Imagine you are filling out a web form to sign up for an account. You input your username and password and submit. Response comes back saying your username can’t have dashes in it, so you make some changes and resubmit. Can’t have special characters either. Change, resubmit. Passwords need to have at least one capital letter. Change, resubmit. Password needs to have at least one number.

Or perhaps you’re reading from a configuration file. One could imagine the configuration library you’re using returns a Try, or maybe a Either. Your parsing may look something like:

data class ConnectionParams(val url: String, val port: Int)
fun <A> config(key: String): Either<String, A> = TODO()

config<String>("url").flatMap { url ->
    config<Int>("port").map { ConnectionParams(url, it) }
}

You run your program and it says key “url” not found, turns out the key was “endpoint”. So you change your code and re-run. Now it says the “port” key was not a well-formed integer.

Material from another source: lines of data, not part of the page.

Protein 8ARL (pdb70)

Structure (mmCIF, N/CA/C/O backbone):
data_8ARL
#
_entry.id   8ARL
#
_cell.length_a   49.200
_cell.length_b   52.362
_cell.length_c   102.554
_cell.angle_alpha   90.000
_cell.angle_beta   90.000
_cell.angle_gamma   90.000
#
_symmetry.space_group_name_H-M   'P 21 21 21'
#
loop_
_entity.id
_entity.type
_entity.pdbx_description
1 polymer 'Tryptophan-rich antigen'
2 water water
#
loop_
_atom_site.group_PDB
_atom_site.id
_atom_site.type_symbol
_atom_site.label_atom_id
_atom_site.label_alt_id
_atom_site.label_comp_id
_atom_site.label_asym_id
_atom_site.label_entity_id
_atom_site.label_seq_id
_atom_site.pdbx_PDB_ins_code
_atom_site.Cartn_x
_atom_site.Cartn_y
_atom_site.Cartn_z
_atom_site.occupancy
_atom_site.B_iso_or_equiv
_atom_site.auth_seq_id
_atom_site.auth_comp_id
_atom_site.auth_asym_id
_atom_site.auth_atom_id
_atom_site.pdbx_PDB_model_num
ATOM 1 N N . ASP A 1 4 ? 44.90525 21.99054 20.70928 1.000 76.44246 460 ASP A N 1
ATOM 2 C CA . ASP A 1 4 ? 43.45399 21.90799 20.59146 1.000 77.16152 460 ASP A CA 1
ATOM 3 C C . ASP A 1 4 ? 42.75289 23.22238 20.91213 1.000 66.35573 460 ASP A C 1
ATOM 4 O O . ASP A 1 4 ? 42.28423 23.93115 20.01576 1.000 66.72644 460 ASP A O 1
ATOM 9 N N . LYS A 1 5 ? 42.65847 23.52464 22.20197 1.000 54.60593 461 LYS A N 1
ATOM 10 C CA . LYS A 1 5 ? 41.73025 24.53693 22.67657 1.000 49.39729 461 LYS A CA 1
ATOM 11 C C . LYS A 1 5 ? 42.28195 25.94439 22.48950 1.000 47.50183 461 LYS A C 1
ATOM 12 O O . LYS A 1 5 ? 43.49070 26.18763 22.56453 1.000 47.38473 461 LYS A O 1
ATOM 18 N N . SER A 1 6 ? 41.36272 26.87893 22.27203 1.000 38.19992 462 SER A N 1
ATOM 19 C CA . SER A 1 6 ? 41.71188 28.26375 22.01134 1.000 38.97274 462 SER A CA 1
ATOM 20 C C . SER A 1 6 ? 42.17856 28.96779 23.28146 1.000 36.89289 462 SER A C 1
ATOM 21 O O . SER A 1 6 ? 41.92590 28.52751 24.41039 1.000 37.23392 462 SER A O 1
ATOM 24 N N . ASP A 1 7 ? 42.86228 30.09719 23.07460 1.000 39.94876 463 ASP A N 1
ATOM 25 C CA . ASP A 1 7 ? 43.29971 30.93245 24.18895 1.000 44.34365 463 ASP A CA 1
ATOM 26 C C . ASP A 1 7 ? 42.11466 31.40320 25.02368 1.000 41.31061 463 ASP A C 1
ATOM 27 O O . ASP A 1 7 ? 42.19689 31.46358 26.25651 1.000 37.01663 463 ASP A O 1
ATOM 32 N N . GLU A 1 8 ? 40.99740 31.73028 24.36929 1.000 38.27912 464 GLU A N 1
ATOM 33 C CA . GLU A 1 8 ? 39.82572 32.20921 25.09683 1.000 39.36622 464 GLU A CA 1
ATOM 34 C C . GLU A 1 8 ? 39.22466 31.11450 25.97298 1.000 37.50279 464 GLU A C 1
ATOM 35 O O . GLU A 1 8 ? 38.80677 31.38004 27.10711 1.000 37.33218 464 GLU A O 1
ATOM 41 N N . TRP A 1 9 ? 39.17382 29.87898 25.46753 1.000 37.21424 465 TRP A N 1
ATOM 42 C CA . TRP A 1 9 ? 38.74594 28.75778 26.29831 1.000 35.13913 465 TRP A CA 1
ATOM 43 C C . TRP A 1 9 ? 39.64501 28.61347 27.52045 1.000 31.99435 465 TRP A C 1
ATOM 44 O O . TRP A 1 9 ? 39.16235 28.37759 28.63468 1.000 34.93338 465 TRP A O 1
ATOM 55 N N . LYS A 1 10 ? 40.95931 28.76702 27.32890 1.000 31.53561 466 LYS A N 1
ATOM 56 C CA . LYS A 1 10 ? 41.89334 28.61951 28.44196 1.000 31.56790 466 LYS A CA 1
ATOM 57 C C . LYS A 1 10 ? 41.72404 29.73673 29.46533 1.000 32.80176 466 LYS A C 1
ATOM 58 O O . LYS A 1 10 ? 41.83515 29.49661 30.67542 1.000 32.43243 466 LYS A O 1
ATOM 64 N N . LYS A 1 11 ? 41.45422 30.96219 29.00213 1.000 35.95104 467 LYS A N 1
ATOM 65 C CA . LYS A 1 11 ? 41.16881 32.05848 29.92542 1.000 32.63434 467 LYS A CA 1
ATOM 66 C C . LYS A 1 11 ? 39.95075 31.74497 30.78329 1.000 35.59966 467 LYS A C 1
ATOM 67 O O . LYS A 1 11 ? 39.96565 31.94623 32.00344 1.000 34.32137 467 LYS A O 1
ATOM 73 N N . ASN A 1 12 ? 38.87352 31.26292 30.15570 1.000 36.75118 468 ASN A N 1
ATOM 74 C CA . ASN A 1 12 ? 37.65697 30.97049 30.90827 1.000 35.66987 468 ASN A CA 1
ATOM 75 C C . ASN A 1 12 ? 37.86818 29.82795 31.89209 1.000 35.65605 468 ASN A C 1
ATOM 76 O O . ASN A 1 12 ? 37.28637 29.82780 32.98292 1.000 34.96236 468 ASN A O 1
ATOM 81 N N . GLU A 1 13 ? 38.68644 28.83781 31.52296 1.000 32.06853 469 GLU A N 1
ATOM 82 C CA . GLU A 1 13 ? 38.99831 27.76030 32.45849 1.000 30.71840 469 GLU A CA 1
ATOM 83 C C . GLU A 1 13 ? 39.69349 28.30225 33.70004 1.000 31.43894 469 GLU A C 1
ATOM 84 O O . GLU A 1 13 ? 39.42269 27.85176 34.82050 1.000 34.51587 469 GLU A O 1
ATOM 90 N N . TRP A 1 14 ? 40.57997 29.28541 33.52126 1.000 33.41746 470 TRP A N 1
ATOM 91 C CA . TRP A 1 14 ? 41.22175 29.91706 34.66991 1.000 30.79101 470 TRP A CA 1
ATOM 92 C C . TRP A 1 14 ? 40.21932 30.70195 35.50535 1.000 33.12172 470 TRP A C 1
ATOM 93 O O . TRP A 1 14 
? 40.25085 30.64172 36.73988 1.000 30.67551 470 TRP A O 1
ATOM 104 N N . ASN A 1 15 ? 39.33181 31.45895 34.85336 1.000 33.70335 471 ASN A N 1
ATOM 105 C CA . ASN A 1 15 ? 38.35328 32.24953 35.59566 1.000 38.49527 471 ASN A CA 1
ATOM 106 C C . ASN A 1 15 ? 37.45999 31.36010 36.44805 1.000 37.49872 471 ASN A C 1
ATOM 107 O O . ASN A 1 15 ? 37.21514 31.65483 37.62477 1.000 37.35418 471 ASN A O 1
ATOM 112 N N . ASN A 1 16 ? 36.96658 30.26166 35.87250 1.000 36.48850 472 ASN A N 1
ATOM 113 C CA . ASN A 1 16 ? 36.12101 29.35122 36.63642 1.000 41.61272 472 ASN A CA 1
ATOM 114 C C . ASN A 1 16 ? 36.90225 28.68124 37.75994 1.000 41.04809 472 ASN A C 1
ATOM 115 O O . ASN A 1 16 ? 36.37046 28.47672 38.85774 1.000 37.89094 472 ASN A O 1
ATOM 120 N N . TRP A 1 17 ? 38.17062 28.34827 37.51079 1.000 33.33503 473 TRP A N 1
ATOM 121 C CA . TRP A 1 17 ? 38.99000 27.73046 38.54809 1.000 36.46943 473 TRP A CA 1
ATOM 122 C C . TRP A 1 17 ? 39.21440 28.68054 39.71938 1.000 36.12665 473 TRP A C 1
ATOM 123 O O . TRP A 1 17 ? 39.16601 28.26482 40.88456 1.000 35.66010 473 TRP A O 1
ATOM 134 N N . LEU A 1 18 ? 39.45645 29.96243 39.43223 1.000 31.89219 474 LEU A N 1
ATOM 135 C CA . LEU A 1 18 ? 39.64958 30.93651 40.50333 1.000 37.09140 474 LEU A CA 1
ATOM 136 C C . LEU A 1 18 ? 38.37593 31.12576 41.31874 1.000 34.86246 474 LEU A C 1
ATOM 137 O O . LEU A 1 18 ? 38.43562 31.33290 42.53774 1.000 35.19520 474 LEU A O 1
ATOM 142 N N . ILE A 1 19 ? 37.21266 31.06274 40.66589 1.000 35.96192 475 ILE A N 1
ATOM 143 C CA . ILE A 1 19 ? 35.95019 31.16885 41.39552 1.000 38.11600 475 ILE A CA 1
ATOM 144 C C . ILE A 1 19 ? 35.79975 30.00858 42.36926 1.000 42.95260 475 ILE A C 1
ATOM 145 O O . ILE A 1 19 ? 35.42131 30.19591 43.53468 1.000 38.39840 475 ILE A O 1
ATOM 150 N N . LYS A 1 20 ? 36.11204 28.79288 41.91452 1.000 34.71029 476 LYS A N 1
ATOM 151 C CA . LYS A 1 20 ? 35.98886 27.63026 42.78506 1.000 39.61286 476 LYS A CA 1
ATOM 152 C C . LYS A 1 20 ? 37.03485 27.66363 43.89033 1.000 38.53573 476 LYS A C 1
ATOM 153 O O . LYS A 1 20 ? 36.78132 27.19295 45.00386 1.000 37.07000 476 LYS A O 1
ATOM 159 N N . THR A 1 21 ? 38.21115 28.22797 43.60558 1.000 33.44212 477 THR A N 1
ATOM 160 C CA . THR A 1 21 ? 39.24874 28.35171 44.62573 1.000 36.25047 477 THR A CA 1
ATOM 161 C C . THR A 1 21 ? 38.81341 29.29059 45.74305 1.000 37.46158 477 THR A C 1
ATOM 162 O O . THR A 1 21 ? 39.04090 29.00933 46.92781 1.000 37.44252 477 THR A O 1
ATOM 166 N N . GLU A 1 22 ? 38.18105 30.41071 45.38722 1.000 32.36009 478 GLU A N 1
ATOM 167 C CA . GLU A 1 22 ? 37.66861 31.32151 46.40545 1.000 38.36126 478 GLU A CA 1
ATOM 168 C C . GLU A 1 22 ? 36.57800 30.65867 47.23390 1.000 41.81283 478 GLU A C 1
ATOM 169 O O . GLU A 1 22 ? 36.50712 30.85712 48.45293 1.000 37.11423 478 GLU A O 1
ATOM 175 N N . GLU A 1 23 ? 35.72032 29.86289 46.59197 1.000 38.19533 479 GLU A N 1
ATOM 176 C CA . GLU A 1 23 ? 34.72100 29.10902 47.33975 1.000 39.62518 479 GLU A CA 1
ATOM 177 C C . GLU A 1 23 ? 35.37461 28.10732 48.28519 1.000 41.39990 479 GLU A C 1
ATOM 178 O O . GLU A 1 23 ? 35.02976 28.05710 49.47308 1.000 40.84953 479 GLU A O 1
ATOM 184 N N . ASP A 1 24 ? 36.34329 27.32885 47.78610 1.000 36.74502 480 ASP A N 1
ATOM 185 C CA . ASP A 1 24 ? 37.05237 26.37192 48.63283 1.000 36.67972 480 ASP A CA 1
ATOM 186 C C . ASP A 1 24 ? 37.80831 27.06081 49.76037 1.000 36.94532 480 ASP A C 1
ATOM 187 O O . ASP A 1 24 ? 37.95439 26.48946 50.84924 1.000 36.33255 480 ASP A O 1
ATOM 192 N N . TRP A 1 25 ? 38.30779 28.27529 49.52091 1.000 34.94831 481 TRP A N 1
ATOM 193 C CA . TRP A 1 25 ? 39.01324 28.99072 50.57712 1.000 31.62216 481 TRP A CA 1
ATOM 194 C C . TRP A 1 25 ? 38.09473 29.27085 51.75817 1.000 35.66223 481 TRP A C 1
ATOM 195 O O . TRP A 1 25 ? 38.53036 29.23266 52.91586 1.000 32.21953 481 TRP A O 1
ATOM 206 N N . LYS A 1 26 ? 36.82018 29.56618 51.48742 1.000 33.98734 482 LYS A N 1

It would be nice to have all of these errors reported simultaneously. That the username can’t have dashes can be validated separately from it not having special characters, as well as from the password needing to have certain requirements. A misspelled (or missing) field in a config can be validated separately from another field not being well-formed.

Enter Validated.

Parallel Validation

Our goal is to report any and all errors across independent bits of data. For instance, when we ask for several pieces of configuration, each configuration field can be validated separately from one another. How then do we enforce that the data we are working with is independent? We ask for both of them up front.

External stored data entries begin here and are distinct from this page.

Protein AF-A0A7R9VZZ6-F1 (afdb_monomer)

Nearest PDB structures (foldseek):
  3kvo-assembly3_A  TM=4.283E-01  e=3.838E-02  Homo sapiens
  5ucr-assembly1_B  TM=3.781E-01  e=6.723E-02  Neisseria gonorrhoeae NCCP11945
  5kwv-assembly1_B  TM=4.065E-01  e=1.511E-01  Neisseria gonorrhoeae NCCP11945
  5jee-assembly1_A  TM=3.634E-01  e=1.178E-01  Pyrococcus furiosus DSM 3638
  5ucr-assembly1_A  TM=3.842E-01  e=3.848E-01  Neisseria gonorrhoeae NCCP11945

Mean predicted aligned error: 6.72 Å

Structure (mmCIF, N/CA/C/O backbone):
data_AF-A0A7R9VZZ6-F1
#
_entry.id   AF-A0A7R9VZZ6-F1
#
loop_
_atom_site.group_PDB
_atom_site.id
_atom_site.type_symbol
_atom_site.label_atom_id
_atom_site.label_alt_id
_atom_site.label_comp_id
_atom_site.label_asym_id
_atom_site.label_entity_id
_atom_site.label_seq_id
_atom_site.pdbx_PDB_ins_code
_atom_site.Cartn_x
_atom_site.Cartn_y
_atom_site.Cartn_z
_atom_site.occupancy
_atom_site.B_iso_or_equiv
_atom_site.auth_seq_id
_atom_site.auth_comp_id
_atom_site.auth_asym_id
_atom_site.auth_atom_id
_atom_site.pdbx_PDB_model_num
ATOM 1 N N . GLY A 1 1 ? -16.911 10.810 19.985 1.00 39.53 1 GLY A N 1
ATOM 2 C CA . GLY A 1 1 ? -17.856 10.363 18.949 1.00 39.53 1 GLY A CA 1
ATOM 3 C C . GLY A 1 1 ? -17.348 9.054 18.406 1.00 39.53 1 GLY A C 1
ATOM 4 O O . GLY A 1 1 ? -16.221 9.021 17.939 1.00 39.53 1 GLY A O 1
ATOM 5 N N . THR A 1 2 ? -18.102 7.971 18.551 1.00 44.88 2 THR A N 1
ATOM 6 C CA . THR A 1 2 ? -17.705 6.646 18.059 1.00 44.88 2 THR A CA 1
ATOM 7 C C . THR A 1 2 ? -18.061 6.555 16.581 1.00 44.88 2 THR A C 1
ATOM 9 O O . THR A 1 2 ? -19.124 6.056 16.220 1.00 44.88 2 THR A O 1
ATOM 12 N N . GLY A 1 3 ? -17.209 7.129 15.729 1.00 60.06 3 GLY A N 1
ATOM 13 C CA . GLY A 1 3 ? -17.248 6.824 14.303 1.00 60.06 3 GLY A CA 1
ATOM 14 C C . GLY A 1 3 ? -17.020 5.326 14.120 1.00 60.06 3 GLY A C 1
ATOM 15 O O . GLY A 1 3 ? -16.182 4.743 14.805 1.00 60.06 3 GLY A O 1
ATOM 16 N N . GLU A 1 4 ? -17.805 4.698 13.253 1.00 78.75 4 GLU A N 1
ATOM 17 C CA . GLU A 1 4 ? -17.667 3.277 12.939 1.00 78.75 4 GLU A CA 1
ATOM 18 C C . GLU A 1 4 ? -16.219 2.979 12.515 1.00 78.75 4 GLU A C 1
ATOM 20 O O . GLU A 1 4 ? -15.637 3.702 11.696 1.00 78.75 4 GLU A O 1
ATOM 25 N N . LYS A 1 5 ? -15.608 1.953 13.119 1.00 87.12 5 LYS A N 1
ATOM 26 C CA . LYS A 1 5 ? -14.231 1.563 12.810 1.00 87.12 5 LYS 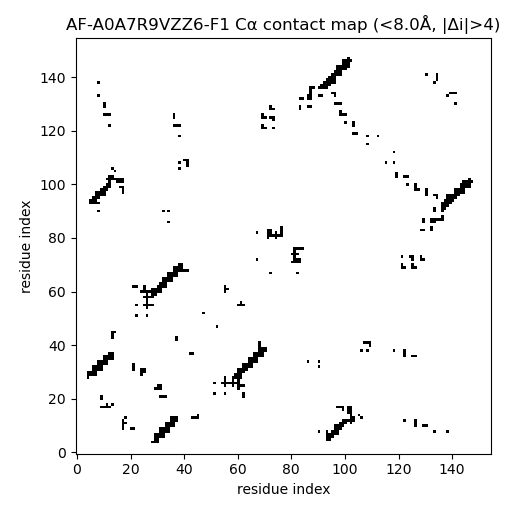A CA 1
ATOM 27 C C . LYS A 1 5 ? -14.194 0.982 11.401 1.00 87.12 5 LYS A C 1
ATOM 29 O O . LYS A 1 5 ? -14.590 -0.157 11.188 1.00 87.12 5 LYS A O 1
ATOM 34 N N . LYS A 1 6 ? -13.702 1.781 10.458 1.00 93.38 6 LYS A N 1
ATOM 35 C CA . LYS A 1 6 ? -13.481 1.363 9.075 1.00 93.38 6 LYS A CA 1
ATOM 36 C C . LYS A 1 6 ? -12.176 0.598 8.921 1.00 93.38 6 LYS A C 1
ATOM 38 O O . LYS A 1 6 ? -11.217 0.832 9.661 1.00 93.38 6 LYS A O 1
ATOM 43 N N . THR A 1 7 ? -12.149 -0.258 7.913 1.00 94.81 7 THR A N 1
ATOM 44 C CA . THR A 1 7 ? -10.955 -0.934 7.422 1.00 94.81 7 THR A CA 1
ATOM 45 C C . THR A 1 7 ? -10.524 -0.288 6.114 1.00 94.81 7 THR A C 1
ATOM 47 O O . THR A 1 7 ? -11.275 -0.284 5.143 1.00 94.81 7 THR A O 1
ATOM 50 N N . LEU A 1 8 ? -9.311 0.247 6.067 1.00 95.38 8 LEU A N 1
ATOM 51 C CA . LEU A 1 8 ? -8.743 0.887 4.887 1.00 95.38 8 LEU A CA 1
ATOM 52 C C . LEU A 1 8 ? -7.554 0.082 4.374 1.00 95.38 8 LEU A C 1
ATOM 54 O O . LEU A 1 8 ? -6.801 -0.500 5.157 1.00 95.38 8 LEU A O 1
ATOM 58 N N . VAL A 1 9 ? -7.385 0.067 3.058 1.00 96.62 9 VAL A N 1
ATOM 59 C CA . VAL A 1 9 ? -6.161 -0.408 2.415 1.00 96.62 9 VAL A CA 1
ATOM 60 C C . VAL A 1 9 ? -5.428 0.797 1.853 1.00 96.62 9 VAL A C 1
ATOM 62 O O . VAL A 1 9 ? -6.033 1.628 1.179 1.00 96.62 9 VAL A O 1
ATOM 65 N N . VAL A 1 10 ? -4.137 0.894 2.134 1.00 95.62 10 VAL A N 1
ATOM 66 C CA . VAL A 1 10 ? -3.254 1.891 1.529 1.00 95.62 10 VAL A CA 1
ATOM 67 C C . VAL A 1 10 ? -2.253 1.143 0.666 1.00 95.62 10 VAL A C 1
ATOM 69 O O . VAL A 1 10 ? -1.639 0.198 1.144 1.00 95.62 10 VAL A O 1
ATOM 72 N N . VAL A 1 11 ? -2.116 1.535 -0.594 1.00 95.81 11 VAL A N 1
ATOM 73 C CA . VAL A 1 11 ? -1.134 0.999 -1.536 1.00 95.81 11 VAL A CA 1
ATOM 74 C C . VAL A 1 11 ? -0.230 2.146 -1.951 1.00 95.81 11 VAL A C 1
ATOM 76 O O . VAL A 1 11 ? -0.704 3.136 -2.503 1.00 95.81 11 VAL A O 1
ATOM 79 N N . SER A 1 12 ? 1.059 2.054 -1.665 1.00 94.56 12 SER A N 1
ATOM 80 C CA . SER A 1 12 ? 1.984 3.133 -2.006 1.00 94.56 12 SER A CA 1
ATOM 81 C C . SER A 1 12 ? 3.399 2.608 -2.203 1.00 94.56 12 SER A C 1
ATOM 83 O O . SER A 1 12 ? 3.731 1.541 -1.685 1.00 94.56 12 SER A O 1
ATOM 85 N N . PRO A 1 13 ? 4.263 3.373 -2.878 1.00 92.38 13 PRO A N 1
ATOM 86 C CA . PRO A 1 13 ? 5.700 3.266 -2.686 1.00 92.38 13 PRO A CA 1
ATOM 87 C C . PRO A 1 13 ? 6.091 3.471 -1.210 1.00 92.38 13 PRO A C 1
ATOM 89 O O . PRO A 1 13 ? 5.271 3.949 -0.408 1.00 92.38 13 PRO A O 1
ATOM 92 N N . PRO A 1 14 ? 7.330 3.126 -0.825 1.00 89.56 14 PRO A N 1
ATOM 93 C CA . PRO A 1 14 ? 7.887 3.544 0.456 1.00 89.56 14 PRO A CA 1
ATOM 94 C C . PRO A 1 14 ? 7.945 5.080 0.547 1.00 89.56 14 PRO A C 1
ATOM 96 O O . PRO A 1 14 ? 8.296 5.757 -0.415 1.00 89.56 14 PRO A O 1
ATOM 99 N N . GLY A 1 15 ? 7.627 5.628 1.722 1.00 85.12 15 GLY A N 1
ATOM 100 C CA . GLY A 1 15 ? 7.621 7.074 1.958 1.00 85.12 15 GLY A CA 1
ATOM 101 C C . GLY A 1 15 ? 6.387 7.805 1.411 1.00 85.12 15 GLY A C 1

As our running example, we will look at config parsing. Our config will be represented by a Map<String, String>. Parsing will be handled by a Read type class - we provide instances only for String and Int for brevity.

import arrow.*
import arrow.core.*

abstract class Read<A> {

    abstract fun read(s: String): Option<A>

    companion object {

        val stringRead: Read<String> =
            object: Read<String>() {
                override fun read(s: String): Option<String> = Option(s)
            }

        val intRead: Read<Int> =
            object: Read<Int>() {
                override fun read(s: String): Option<Int> =
                    if (s.matches(Regex("-?[0-9]+"))) Option(s.toInt()) else None
            }

    }

}

Then we enumerate our errors—when asking for a config value, one of two things can go wrong: the field is missing, or it is not well-formed with regards to the expected type.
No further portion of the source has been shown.